Das Gefühl, sich auf dem falschen Planeten zu befinden, teilt mein autistischer Sohn mit vielen autistischen
Menschen. Sie sehen zwar aus wie andere Menschen, aber fühlen sich nie richtig verstanden von diesen anderen
Menschen und verstehen die anderen Menschen oft nicht. Dieses Empfinden transportiert auch die aus dem
englischen Sprachraum kommende Bezeichnung „Wrong Planet Syndrom“, womit autistische Menschen ihre
Schwierigkeiten beschreiben, die früher unter dem Asperger-Syndrom verstanden wurden.
Diesem Gefühl, auf dem falschen Planeten gestrandet zu sein, widmet sich jetzt ein Kinderbuch zum Thema
Autismus. Das Kinderbuch „Falscher Planet“ stammt von dem Autor Holger Nils Pohl und trägt den Untertitel „Wie
Autisten die Welt erleben“. Erschienen ist es im Neufeld Verlag – ein Verlag, der sich schwerpunktmäßig auch dem
Thema Behinderung widmet, weil solch „außergewöhnliche Menschen unser Leben bereichern“ (Website des Verlags)
und der bereits zum Thema Autismus das Kinderbuch „Mia – meine ganz besondere Freundin“ verlegt hat.
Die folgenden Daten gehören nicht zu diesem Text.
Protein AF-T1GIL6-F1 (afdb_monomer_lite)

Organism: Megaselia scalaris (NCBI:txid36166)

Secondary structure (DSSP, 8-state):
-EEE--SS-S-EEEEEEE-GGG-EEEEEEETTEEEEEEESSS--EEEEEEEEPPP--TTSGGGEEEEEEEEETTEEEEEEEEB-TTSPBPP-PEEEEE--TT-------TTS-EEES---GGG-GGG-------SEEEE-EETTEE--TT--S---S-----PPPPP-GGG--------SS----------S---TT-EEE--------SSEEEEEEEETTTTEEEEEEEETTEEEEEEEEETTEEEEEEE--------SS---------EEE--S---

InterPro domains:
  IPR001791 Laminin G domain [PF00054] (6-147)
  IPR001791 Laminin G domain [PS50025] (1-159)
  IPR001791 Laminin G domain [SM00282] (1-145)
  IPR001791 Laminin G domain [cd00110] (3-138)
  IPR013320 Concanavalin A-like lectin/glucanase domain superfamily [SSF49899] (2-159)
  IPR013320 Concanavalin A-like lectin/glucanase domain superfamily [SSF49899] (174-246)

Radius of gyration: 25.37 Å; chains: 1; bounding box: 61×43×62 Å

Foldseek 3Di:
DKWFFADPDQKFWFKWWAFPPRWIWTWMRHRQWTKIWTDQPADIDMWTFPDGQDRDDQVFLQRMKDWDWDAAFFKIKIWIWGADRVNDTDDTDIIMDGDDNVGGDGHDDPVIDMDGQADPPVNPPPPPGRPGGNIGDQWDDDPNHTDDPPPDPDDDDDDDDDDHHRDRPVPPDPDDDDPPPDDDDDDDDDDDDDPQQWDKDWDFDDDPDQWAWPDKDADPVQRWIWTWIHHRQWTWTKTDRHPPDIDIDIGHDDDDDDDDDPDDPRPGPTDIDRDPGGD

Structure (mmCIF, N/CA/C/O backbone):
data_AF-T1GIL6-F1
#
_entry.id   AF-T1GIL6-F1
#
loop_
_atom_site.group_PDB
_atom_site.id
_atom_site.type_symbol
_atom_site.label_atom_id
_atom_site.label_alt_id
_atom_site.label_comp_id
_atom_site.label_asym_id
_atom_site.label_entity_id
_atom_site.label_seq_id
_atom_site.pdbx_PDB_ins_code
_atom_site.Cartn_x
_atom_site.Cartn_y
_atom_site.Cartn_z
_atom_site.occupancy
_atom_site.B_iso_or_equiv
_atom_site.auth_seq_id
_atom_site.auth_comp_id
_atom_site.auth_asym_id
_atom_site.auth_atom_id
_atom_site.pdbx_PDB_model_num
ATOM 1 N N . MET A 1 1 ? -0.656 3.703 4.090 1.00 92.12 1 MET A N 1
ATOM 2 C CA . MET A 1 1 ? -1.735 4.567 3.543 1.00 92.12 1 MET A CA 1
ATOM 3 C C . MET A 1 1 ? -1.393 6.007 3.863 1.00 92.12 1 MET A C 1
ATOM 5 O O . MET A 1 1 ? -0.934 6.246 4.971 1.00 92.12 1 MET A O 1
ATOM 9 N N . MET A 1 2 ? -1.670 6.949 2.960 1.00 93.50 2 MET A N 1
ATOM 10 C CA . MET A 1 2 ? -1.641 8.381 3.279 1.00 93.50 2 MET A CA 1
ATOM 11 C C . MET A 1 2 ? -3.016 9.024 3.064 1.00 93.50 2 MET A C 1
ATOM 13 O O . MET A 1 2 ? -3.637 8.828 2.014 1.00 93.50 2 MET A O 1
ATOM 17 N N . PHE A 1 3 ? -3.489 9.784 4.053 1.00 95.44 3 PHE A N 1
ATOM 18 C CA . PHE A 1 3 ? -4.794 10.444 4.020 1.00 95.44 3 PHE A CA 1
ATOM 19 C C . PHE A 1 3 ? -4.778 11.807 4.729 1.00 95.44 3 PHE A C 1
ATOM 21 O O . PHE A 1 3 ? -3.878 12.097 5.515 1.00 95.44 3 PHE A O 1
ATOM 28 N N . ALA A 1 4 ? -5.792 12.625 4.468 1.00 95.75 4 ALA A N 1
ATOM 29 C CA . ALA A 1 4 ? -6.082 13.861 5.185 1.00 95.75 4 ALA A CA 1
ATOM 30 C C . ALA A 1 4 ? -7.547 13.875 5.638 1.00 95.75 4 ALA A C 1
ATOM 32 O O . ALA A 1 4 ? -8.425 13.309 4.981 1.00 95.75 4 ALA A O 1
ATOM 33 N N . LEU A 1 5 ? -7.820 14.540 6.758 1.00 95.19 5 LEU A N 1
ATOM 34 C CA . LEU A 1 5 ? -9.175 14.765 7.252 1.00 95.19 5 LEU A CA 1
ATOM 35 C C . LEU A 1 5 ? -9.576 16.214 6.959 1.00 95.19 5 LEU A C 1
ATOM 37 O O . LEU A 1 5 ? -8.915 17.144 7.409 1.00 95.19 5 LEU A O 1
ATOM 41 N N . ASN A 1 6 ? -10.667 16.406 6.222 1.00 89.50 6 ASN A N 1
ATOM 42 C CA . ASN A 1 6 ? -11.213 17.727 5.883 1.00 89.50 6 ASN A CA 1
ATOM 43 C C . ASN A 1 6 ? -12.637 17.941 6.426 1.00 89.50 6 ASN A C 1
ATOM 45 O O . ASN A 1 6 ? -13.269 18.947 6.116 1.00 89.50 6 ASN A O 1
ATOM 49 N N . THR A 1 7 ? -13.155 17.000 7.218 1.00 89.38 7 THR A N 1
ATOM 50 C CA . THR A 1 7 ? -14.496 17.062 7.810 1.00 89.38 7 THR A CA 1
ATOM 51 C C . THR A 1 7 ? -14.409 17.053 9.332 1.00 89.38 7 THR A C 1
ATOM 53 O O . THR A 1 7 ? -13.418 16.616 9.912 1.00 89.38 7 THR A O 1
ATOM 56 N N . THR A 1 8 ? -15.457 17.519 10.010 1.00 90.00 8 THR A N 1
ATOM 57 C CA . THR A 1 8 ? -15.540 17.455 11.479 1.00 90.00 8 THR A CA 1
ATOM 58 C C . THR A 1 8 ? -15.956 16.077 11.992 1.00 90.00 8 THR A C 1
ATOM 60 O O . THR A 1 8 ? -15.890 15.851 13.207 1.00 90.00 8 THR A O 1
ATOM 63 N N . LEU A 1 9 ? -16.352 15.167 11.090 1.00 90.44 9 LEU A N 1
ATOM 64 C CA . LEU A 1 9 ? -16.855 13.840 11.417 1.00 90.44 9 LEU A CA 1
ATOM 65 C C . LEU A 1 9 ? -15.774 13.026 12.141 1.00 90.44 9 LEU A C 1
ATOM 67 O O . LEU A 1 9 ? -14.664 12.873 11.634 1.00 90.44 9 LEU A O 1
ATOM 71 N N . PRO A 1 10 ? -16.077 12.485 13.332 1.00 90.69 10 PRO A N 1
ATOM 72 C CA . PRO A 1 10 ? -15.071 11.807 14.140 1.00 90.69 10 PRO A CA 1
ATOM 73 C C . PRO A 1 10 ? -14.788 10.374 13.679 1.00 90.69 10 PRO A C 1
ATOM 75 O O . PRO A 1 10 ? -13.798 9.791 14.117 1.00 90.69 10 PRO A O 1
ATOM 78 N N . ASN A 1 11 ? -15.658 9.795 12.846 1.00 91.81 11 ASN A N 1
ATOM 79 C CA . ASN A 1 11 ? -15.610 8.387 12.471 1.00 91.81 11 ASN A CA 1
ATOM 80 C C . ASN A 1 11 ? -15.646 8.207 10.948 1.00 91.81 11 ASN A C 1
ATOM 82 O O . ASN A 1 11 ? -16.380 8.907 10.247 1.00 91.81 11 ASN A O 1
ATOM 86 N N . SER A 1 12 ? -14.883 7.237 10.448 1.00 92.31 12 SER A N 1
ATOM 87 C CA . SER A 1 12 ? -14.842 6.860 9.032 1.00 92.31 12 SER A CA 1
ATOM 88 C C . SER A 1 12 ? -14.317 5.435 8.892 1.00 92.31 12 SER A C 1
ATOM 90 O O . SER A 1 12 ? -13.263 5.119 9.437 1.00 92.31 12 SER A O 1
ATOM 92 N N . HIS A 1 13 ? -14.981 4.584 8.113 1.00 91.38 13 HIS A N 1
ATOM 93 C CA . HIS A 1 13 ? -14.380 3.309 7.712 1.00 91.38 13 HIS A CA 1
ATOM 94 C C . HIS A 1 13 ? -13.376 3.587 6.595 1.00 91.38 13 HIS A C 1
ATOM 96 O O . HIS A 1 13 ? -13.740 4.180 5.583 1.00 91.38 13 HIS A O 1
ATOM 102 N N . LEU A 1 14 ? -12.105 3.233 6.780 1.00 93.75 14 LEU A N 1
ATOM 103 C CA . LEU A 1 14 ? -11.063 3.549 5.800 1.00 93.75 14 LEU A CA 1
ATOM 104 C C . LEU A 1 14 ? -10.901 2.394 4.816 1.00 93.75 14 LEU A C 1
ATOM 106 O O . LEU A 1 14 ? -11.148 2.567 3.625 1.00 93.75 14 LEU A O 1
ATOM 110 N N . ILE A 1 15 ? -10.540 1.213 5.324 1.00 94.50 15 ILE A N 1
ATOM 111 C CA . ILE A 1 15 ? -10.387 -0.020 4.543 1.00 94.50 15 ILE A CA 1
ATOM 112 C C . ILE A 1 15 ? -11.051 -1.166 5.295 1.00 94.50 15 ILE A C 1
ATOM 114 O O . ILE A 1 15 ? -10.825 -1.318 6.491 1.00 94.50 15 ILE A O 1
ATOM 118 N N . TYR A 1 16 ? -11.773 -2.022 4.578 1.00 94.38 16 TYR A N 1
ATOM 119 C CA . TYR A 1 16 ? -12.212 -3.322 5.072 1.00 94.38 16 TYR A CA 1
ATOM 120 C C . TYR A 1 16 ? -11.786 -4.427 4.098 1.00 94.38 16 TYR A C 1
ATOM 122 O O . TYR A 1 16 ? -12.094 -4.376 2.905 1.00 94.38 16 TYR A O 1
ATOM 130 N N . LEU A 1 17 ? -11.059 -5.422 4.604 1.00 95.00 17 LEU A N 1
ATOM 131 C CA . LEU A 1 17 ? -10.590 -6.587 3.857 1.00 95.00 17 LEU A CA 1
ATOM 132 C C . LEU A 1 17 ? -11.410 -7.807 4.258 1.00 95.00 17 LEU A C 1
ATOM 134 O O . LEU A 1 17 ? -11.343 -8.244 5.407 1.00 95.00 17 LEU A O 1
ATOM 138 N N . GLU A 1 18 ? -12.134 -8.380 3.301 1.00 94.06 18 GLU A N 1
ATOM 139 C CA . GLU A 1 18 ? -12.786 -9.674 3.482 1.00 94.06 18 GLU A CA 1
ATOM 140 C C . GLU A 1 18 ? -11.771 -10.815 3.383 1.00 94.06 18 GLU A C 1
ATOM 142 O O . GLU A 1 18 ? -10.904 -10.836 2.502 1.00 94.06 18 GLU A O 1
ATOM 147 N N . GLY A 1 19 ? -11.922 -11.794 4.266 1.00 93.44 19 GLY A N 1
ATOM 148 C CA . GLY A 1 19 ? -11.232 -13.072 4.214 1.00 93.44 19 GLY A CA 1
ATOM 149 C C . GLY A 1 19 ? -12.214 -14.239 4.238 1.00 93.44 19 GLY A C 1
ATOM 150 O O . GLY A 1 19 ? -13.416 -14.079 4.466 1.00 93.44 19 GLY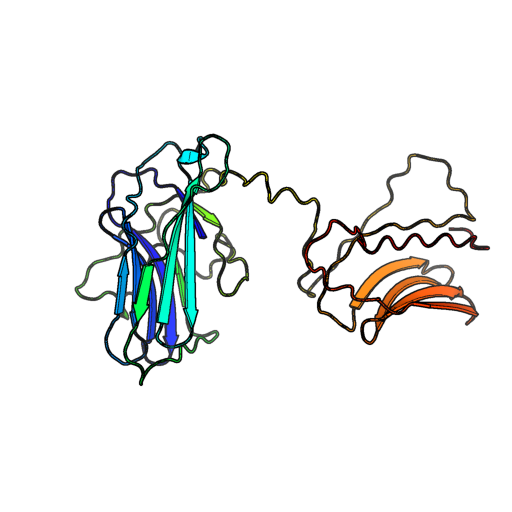 A O 1
ATOM 151 N N . ALA A 1 20 ? -11.679 -15.435 4.003 1.00 92.62 20 ALA A N 1
ATOM 152 C CA . ALA A 1 20 ? -12.434 -16.676 4.115 1.00 92.62 20 ALA A CA 1
ATOM 153 C C . ALA A 1 20 ? -13.026 -16.843 5.523 1.00 92.62 20 ALA A C 1
ATOM 155 O O . ALA A 1 20 ? -12.501 -16.297 6.488 1.00 92.62 20 ALA A O 1
ATOM 156 N N . GLN A 1 21 ? -14.107 -17.620 5.642 1.00 90.69 21 GLN A N 1
ATOM 157 C CA . GLN A 1 21 ? -14.718 -17.970 6.936 1.00 90.69 21 GLN A CA 1
ATOM 158 C C . GLN A 1 21 ? -15.149 -16.745 7.772 1.00 90.69 21 GLN A C 1
ATOM 160 O O . GLN A 1 21 ? -15.093 -16.767 8.996 1.00 90.69 21 GLN A O 1
ATOM 165 N N . ASN A 1 22 ? -15.593 -15.666 7.114 1.00 88.50 22 ASN A N 1
ATOM 166 C CA . ASN A 1 22 ? -15.955 -14.388 7.747 1.00 88.50 22 ASN A CA 1
ATOM 167 C C . ASN A 1 22 ? -14.798 -13.703 8.499 1.00 88.50 22 ASN A C 1
ATOM 169 O O . ASN A 1 22 ? -15.040 -12.832 9.338 1.00 88.50 22 ASN A O 1
ATOM 173 N N . HIS A 1 23 ? -13.546 -14.063 8.200 1.00 93.62 23 HIS A N 1
ATOM 174 C CA . HIS A 1 23 ? -12.387 -13.340 8.712 1.00 93.62 23 HIS A CA 1
ATOM 175 C C . HIS A 1 23 ? -12.365 -11.940 8.105 1.00 93.62 23 HIS A C 1
ATOM 177 O O . HIS A 1 23 ? -12.765 -11.738 6.956 1.00 93.62 23 HIS A O 1
ATOM 183 N N . TYR A 1 24 ? -11.863 -10.968 8.857 1.00 94.81 24 TYR A N 1
ATOM 184 C CA . TYR A 1 24 ? -11.731 -9.613 8.344 1.00 94.81 24 TYR A CA 1
ATOM 185 C C . TYR A 1 24 ? -10.614 -8.837 9.021 1.00 94.81 24 TYR A C 1
ATOM 187 O O . TYR A 1 24 ? -10.280 -9.070 10.185 1.00 94.81 24 TYR A O 1
ATOM 195 N N . LEU A 1 25 ? -10.090 -7.869 8.277 1.00 96.00 25 LEU A N 1
ATOM 196 C CA . LEU A 1 25 ? -9.221 -6.808 8.774 1.00 96.00 25 LEU A CA 1
ATOM 197 C C . LEU A 1 25 ? -9.901 -5.472 8.452 1.00 96.00 25 LEU A C 1
ATOM 199 O O . LEU A 1 25 ? -10.368 -5.281 7.330 1.00 96.00 25 LEU A O 1
ATOM 203 N N . SER A 1 26 ? -9.960 -4.554 9.409 1.00 95.38 26 SER A N 1
ATOM 204 C CA . SER A 1 26 ? -10.582 -3.238 9.250 1.00 95.38 26 SER A CA 1
ATOM 205 C C . SER A 1 26 ? -9.646 -2.152 9.759 1.00 95.38 26 SER A C 1
ATOM 207 O O . SER A 1 26 ? -9.121 -2.245 10.868 1.00 95.38 26 SER A O 1
ATOM 209 N N . LEU A 1 27 ? -9.443 -1.117 8.950 1.00 96.62 27 LEU A N 1
ATOM 210 C CA . LEU A 1 27 ? -8.772 0.115 9.339 1.00 96.62 27 LEU A CA 1
ATOM 211 C C . LEU A 1 27 ? -9.806 1.235 9.357 1.00 96.62 27 LEU A C 1
ATOM 213 O O . LEU A 1 27 ? -10.514 1.462 8.374 1.00 96.62 27 LEU A O 1
ATOM 217 N N . GLU A 1 28 ? -9.894 1.939 10.476 1.00 94.44 28 GLU A N 1
ATOM 218 C CA . GLU A 1 28 ? -10.972 2.877 10.757 1.00 94.44 28 GLU A CA 1
ATOM 219 C C . GLU A 1 28 ? -10.427 4.138 11.414 1.00 94.44 28 GLU A C 1
ATOM 221 O O . GLU A 1 28 ? -9.442 4.114 12.148 1.00 94.44 28 GLU A O 1
ATOM 226 N N . LEU A 1 29 ? -11.114 5.247 11.185 1.00 95.19 29 LEU A N 1
ATOM 227 C CA . LEU A 1 29 ? -11.064 6.403 12.055 1.00 95.19 29 LEU A CA 1
ATOM 228 C C . LEU A 1 29 ? -12.189 6.236 13.080 1.00 95.19 29 LEU A C 1
ATOM 230 O O . LEU A 1 29 ? -13.357 6.142 12.701 1.00 95.19 29 LEU A O 1
ATOM 234 N N . PHE A 1 30 ? -11.844 6.189 14.361 1.00 93.75 30 PHE A N 1
ATOM 235 C CA . PHE A 1 30 ? -12.783 6.082 15.471 1.00 93.75 30 PHE A CA 1
ATOM 236 C C . PHE A 1 30 ? -12.455 7.147 16.513 1.00 93.75 30 PHE A C 1
ATOM 238 O O . PHE A 1 30 ? -11.355 7.169 17.061 1.00 93.75 30 PHE A O 1
ATOM 245 N N . LYS A 1 31 ? -13.396 8.059 16.776 1.00 94.56 31 LYS A N 1
ATOM 246 C CA . LYS A 1 31 ? -13.194 9.225 17.653 1.00 94.56 31 LYS A CA 1
ATOM 247 C C . LYS A 1 31 ? -11.928 10.011 17.283 1.00 94.56 31 LYS A C 1
ATOM 249 O O . LYS A 1 31 ? -11.133 10.356 18.150 1.00 94.56 31 LYS A O 1
ATOM 254 N N . ARG A 1 32 ? -11.735 10.244 15.978 1.00 95.62 32 ARG A N 1
ATOM 255 C CA . ARG A 1 32 ? -10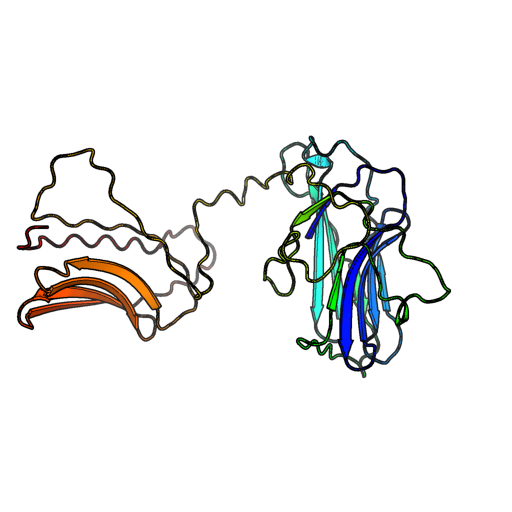.562 10.902 15.375 1.00 95.62 32 ARG A CA 1
ATOM 256 C C . ARG A 1 32 ? -9.230 10.201 15.623 1.00 95.62 32 ARG A C 1
ATOM 258 O O . ARG A 1 32 ? -8.187 10.792 15.389 1.00 95.62 32 ARG A O 1
ATOM 265 N N . LYS A 1 33 ? -9.234 8.942 16.045 1.00 97.75 33 LYS A N 1
ATOM 266 C CA . LYS A 1 33 ? -8.025 8.137 16.208 1.00 97.75 33 LYS A CA 1
ATOM 267 C C . LYS A 1 33 ? -8.046 6.976 15.238 1.00 97.75 33 LYS A C 1
ATOM 269 O O . LYS A 1 33 ? -9.105 6.435 14.927 1.00 97.75 33 LYS A O 1
ATOM 274 N N . VAL A 1 34 ? -6.878 6.612 14.730 1.00 98.19 34 VAL A N 1
ATOM 275 C CA . VAL A 1 34 ? -6.767 5.473 13.820 1.00 98.19 34 VAL A CA 1
ATOM 276 C C . VAL A 1 34 ? -6.860 4.199 14.643 1.00 98.19 34 VAL A C 1
ATOM 278 O O . VAL A 1 34 ? -6.090 4.002 15.583 1.00 98.19 34 VAL A O 1
ATOM 281 N N . ARG A 1 35 ? -7.802 3.339 14.274 1.00 98.00 35 ARG A N 1
ATOM 282 C CA . ARG A 1 35 ? -8.046 2.048 14.898 1.00 98.00 35 ARG A CA 1
ATOM 283 C C . ARG A 1 35 ? -7.921 0.943 13.863 1.00 98.00 35 ARG A C 1
ATOM 285 O O . ARG A 1 35 ? -8.531 1.010 12.798 1.00 98.00 35 ARG A O 1
ATOM 292 N N . PHE A 1 36 ? -7.155 -0.083 14.199 1.00 98.25 36 PHE A N 1
ATOM 293 C CA . PHE A 1 36 ? -7.068 -1.318 13.436 1.00 98.25 36 PHE A CA 1
ATOM 294 C C . PHE A 1 36 ? -7.789 -2.430 14.199 1.00 98.25 36 PHE A C 1
ATOM 296 O O . PHE A 1 36 ? -7.515 -2.640 15.377 1.00 98.25 36 PHE A O 1
ATOM 303 N N . VAL A 1 37 ? -8.717 -3.119 13.537 1.00 96.75 37 VAL A N 1
ATOM 304 C CA . VAL A 1 37 ? -9.558 -4.181 14.107 1.00 96.75 37 VAL A CA 1
ATOM 305 C C . VAL A 1 37 ? -9.431 -5.427 13.245 1.00 96.75 37 VAL A C 1
ATOM 307 O O . VAL A 1 37 ? -9.506 -5.335 12.021 1.00 96.75 37 VAL A O 1
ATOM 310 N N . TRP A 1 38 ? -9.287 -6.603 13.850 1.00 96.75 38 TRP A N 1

Holger Nils Pohl hat das Buch aus seiner eigenen Erfahrung als „Aspie“ geschrieben und die Verlagsangaben
verraten auch, dass er Vater von Kindern im Autismus-Spektrum ist. Das Hardcover-Buch wurde von Benjamin
Dammeier illustriert, umfasst 76 Seiten und wird ab einem Alter von fünf Jahren empfohlen.
In der Geschichte muss ein wandlungsfähiges Alien auf der Erde notlanden. Es trifft verschiedene Tiere und passt sich
diesen seinen Möglichkeiten entsprechend an, aber ein Miteinander scheitert trotzdem an Missverständnissen, die
meist in der Sprache oder in ungeschriebenen Regeln begründet sind. Dies ändert sich, als das Alien auf ein
Schnabeltier trifft …
Die Geschichte erklärt auf sehr anschauliche Weise, was Masking (Maskieren, das Nachahmen der Verhaltensweisen
nicht-autistischer Menschen) ist, warum es viel Energie kostet und wieso es nicht immer den gewünschten Erfolg hat.
Die Akteure der Geschichte sind Tiere, sodass das Buch sicherlich nicht nur für nicht-autistische Kinder Erklärungen
zum Thema Autismus zu liefern vermag, sondern auch jüngeren autistischen Kindern ihre Schwierigkeiten zu erklären
vermag.
Im Anhang befinden sich kindgerechte Erklärungen zu verschiedenen Aspekten von Autismus – wie beispielsweise
Überforderung, Spezialinteresse, Metaphern – und die Aufforderung, die eigene Besonderheit mithilfe eines Tieres
herauszufinden: „Wärst du eine mutige Maus? Ein eleganter Elefant? Oder vielleicht ein lustiger Löwe?“ (S. 70)
Die Geschichte „Falscher Planet“ ist geeignet, um bei Kindern mehr Verständnis für Wesen (Menschen), die anders
sind, zu erzeugen. Sie erklärt einfallsreich, wie sich autistische Menschen in bestimmten Situationen fühlen. Dies wird
durch witzige Illustrationen unterstützt. Beim Lesen der Geschichte sollte besonders bei jüngeren Kindern ein
Erwachsener, der sich mit Autismus auskennt, anwesend sein, um die Fragen der Kinder sofort beantworten zu
können und um den Bezug zu dem autistischen Kind, welches die Lektüre des Buches ausgelöst hat, herzustellen.
Ich finde, dass sich dieses Buch auch für Geschwisterkinder eignet, und werde es deshalb meiner Liste mit hilfreichen
Materialien für Geschwisterkinder hinzufügen.